ABOUT THIS TASK. After reading each line of the entries, give the number of lines that contain "Protein" and nothing else.

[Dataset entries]
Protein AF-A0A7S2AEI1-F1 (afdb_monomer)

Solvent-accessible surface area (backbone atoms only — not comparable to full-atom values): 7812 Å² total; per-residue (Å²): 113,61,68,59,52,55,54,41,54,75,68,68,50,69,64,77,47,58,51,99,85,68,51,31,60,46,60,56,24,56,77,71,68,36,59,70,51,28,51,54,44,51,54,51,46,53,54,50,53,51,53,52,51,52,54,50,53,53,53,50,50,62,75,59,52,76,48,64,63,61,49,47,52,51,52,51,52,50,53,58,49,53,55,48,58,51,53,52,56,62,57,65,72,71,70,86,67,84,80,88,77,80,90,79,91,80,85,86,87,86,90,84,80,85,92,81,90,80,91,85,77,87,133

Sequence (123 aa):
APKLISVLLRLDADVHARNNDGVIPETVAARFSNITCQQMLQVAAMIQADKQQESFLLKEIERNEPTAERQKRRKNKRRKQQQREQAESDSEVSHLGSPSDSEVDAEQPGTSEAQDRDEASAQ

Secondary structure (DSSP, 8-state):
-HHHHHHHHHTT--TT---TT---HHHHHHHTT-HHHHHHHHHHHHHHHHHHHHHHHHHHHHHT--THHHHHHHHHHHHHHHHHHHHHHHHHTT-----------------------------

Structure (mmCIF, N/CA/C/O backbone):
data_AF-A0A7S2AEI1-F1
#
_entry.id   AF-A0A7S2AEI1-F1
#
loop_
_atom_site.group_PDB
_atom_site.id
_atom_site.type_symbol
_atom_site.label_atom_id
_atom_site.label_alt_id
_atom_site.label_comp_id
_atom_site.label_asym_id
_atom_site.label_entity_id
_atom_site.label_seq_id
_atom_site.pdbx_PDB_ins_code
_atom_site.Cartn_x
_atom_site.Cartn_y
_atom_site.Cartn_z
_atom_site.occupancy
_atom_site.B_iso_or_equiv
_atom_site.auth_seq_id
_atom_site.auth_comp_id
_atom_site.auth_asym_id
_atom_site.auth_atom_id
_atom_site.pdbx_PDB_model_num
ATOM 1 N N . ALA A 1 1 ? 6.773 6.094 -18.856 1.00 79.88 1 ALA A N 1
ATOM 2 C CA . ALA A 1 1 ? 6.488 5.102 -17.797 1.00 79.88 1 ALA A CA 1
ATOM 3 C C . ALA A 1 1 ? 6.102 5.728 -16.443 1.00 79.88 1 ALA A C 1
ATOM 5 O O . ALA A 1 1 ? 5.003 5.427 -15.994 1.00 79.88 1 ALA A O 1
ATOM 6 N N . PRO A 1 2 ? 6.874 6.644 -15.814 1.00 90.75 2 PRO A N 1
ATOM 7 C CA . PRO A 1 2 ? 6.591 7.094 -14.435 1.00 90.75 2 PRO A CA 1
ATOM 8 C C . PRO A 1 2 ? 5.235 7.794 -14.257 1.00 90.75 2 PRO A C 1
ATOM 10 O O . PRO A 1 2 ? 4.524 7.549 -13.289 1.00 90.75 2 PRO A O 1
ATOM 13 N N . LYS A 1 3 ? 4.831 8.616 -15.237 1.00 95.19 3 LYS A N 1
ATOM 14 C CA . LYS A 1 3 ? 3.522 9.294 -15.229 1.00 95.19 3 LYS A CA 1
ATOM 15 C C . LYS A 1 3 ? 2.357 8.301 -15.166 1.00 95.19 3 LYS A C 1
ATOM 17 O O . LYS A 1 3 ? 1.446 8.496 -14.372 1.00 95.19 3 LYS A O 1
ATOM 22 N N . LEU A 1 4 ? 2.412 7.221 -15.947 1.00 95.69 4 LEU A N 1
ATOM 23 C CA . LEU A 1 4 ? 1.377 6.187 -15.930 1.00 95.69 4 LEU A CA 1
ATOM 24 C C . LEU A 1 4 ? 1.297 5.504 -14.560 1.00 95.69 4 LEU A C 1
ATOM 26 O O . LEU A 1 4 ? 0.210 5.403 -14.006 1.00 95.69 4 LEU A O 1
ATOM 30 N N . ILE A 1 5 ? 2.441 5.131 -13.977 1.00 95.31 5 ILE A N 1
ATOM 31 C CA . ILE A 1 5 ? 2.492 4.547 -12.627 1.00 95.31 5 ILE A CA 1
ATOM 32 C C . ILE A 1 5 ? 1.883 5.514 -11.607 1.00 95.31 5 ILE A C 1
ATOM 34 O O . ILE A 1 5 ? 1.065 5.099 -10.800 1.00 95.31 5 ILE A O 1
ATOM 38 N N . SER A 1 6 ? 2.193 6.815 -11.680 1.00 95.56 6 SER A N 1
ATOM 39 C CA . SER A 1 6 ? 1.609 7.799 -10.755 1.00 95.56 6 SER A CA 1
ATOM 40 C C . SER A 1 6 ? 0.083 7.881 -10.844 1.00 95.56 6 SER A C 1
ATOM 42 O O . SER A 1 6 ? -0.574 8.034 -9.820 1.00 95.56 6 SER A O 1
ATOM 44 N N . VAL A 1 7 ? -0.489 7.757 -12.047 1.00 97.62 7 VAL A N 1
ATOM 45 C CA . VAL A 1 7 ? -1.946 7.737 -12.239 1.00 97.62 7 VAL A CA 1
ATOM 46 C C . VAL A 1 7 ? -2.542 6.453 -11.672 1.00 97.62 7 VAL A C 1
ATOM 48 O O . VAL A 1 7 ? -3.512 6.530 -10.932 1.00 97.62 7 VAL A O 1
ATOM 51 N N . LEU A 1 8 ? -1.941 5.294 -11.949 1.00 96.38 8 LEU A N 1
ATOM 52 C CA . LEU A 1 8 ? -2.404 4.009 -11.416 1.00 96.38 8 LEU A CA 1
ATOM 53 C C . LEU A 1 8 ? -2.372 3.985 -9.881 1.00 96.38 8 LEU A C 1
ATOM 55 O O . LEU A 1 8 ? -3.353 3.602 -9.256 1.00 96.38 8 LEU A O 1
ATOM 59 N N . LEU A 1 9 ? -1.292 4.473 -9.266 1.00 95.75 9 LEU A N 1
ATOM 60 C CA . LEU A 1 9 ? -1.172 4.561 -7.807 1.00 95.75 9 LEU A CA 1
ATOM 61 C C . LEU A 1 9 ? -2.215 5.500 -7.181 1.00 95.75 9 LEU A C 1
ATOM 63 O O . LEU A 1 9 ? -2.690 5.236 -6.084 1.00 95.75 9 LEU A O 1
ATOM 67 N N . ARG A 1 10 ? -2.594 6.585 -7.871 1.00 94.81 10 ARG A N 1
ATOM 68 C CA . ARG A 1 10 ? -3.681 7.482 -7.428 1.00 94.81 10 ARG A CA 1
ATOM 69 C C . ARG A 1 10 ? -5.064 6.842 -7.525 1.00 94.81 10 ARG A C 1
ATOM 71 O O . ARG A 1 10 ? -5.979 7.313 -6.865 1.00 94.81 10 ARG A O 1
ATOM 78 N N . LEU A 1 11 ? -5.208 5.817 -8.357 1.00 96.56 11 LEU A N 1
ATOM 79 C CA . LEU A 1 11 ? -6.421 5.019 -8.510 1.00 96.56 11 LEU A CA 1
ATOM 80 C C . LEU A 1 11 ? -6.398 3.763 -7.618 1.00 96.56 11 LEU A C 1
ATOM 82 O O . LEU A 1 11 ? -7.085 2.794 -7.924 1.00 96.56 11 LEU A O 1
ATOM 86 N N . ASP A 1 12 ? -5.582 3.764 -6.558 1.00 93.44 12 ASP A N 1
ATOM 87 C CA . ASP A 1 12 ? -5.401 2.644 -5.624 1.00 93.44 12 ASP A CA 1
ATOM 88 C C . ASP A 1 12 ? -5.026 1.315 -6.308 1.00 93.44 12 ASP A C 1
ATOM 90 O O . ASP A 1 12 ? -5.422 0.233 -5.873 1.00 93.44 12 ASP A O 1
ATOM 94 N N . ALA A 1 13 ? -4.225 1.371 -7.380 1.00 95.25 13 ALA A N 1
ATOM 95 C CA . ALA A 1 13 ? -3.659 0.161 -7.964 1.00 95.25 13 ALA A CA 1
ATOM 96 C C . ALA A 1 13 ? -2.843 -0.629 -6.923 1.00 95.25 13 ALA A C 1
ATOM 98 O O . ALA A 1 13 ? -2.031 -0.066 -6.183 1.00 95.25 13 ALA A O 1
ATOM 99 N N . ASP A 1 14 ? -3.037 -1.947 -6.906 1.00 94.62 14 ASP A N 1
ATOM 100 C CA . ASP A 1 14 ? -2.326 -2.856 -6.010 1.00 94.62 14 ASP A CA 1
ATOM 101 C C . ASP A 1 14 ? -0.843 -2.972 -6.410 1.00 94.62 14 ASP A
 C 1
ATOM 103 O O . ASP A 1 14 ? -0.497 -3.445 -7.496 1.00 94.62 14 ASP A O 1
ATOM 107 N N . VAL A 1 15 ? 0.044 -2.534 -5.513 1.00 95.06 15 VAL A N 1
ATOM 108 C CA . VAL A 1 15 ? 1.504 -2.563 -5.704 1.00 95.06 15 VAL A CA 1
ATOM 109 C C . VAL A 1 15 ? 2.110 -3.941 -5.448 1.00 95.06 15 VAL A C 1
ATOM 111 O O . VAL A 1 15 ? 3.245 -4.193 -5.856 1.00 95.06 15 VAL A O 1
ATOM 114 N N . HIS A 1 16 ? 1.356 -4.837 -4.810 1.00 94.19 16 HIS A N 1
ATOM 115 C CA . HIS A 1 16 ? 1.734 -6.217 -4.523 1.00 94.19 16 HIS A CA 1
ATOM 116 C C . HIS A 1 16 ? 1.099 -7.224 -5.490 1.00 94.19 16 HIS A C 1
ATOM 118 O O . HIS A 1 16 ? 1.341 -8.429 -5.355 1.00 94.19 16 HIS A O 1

==

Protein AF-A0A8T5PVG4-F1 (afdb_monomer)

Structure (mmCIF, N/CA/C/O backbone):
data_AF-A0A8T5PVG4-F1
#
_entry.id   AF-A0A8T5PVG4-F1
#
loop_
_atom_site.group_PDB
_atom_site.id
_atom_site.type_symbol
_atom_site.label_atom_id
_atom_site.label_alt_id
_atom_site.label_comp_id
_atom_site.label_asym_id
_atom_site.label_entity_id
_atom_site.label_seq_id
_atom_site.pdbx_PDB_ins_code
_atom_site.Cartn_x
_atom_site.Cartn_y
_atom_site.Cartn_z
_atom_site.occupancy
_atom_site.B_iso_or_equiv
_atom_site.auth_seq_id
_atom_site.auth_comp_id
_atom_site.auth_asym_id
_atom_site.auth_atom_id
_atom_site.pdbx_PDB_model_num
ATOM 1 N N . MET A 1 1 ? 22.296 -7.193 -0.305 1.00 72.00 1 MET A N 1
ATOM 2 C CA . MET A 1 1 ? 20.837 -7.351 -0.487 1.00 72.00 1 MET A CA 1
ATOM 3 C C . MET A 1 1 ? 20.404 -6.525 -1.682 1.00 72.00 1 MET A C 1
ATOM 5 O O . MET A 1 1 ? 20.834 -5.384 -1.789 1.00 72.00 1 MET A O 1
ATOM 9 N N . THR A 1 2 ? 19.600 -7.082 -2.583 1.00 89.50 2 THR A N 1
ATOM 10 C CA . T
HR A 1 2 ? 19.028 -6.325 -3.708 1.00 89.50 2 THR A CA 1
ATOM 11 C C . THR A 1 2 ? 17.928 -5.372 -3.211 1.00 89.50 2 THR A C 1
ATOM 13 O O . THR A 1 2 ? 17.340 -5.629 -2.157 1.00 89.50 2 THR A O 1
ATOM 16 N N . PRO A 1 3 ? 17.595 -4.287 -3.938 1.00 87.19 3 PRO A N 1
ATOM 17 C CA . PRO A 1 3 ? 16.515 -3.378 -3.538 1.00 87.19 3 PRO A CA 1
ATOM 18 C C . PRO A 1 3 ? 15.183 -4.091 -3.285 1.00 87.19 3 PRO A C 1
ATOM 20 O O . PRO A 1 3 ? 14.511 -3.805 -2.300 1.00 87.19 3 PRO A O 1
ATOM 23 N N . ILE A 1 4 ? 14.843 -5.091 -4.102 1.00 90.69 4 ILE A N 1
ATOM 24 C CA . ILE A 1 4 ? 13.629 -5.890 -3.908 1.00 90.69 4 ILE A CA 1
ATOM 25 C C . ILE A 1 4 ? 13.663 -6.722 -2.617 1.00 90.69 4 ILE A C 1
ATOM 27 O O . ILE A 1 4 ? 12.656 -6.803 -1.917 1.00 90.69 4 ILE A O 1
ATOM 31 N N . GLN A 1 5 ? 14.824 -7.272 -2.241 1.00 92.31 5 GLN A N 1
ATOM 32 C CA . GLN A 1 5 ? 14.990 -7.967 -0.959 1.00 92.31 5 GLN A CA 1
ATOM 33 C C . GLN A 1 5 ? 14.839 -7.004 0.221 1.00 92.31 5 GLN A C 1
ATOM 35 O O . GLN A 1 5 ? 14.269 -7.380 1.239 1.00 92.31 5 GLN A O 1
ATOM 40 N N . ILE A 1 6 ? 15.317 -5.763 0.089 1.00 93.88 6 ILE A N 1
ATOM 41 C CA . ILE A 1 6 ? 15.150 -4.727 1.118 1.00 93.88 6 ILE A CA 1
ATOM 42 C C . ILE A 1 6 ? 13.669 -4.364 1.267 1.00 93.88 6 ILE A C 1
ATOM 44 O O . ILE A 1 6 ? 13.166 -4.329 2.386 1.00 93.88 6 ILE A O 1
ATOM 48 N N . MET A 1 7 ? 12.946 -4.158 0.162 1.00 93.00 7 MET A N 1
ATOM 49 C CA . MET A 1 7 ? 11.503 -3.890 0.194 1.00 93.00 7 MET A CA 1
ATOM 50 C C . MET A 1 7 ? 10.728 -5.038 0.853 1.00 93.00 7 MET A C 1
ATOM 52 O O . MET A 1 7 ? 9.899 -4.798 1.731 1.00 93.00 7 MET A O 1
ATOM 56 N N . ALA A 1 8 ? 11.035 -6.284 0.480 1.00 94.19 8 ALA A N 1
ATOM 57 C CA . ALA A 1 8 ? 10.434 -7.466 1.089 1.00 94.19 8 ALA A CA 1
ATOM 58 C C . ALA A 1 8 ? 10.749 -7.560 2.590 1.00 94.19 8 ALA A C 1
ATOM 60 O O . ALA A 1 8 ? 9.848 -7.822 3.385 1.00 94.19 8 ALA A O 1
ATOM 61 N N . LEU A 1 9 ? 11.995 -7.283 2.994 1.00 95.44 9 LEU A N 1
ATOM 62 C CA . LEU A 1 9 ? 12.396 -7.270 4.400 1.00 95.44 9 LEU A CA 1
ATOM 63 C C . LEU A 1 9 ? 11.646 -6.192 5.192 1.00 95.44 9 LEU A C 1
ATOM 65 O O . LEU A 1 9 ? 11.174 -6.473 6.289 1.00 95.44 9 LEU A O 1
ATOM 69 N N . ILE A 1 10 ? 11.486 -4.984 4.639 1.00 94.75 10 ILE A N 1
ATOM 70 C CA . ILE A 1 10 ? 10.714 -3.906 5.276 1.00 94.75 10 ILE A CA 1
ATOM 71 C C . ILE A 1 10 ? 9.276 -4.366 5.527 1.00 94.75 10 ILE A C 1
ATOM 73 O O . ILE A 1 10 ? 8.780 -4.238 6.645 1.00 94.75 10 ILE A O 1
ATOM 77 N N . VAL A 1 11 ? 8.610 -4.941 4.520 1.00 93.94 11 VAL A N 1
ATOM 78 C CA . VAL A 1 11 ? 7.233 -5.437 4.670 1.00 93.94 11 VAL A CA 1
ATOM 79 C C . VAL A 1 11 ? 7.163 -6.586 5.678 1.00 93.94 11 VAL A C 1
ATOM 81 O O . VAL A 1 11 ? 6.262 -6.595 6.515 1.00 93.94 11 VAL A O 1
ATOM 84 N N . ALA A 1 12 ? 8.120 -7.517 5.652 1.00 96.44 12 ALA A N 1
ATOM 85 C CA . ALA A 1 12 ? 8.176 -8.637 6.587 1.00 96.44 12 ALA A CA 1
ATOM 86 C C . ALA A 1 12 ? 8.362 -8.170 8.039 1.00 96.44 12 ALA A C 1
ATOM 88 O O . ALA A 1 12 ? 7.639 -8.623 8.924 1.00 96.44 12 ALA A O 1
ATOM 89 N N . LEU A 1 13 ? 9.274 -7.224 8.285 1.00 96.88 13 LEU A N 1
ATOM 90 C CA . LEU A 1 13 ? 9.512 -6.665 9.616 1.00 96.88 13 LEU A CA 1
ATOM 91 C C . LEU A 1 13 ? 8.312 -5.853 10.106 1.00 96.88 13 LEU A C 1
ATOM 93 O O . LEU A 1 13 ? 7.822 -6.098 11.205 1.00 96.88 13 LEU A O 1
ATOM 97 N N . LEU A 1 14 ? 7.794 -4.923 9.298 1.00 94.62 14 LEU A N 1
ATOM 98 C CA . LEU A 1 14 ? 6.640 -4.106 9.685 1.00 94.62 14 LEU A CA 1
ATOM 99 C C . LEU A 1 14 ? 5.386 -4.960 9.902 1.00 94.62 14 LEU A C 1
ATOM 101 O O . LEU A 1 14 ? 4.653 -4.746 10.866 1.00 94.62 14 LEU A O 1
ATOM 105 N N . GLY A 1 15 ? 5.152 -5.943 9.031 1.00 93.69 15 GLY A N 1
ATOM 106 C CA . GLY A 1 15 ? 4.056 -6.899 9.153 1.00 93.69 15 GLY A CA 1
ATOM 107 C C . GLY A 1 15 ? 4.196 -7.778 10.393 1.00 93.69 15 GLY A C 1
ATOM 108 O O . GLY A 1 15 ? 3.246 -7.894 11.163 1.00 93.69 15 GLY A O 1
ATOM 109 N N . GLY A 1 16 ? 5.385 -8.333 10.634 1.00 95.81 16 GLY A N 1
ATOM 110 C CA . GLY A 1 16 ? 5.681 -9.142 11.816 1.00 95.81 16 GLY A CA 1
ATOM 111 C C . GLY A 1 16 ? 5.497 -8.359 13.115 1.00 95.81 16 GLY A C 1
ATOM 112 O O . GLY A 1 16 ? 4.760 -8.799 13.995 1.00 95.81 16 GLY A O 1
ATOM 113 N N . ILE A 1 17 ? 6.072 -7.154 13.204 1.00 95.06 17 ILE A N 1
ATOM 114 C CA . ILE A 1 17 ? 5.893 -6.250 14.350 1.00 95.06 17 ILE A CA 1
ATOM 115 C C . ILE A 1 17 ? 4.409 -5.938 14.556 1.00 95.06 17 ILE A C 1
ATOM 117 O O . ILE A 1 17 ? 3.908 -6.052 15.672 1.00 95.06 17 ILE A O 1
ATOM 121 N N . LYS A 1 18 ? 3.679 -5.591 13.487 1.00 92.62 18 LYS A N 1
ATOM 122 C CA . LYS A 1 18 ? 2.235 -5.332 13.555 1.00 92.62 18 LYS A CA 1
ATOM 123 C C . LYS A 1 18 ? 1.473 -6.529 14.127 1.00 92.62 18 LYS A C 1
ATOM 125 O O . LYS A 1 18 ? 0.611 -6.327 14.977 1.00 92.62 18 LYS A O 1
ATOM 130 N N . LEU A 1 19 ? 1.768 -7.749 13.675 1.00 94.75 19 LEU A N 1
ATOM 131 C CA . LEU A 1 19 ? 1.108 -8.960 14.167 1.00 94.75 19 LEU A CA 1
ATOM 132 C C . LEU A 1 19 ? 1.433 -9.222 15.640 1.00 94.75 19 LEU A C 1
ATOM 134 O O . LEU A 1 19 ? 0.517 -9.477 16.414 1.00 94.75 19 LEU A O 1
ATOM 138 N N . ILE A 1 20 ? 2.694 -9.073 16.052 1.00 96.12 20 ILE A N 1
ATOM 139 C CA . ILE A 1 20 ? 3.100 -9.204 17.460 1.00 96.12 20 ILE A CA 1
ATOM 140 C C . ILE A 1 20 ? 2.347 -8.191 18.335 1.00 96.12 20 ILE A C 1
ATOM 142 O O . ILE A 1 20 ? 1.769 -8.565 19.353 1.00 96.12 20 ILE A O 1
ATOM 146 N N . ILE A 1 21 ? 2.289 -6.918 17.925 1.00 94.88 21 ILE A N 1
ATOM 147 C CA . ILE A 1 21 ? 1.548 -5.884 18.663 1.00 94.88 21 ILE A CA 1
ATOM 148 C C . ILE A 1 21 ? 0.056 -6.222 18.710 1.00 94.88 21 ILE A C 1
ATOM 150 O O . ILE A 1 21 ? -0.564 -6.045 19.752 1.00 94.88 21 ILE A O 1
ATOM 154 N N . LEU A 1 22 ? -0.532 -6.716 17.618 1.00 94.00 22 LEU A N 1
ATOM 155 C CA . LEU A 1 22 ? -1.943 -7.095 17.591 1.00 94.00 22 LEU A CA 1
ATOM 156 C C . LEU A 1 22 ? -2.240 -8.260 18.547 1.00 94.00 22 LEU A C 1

PROBLEM SOLUTION. 2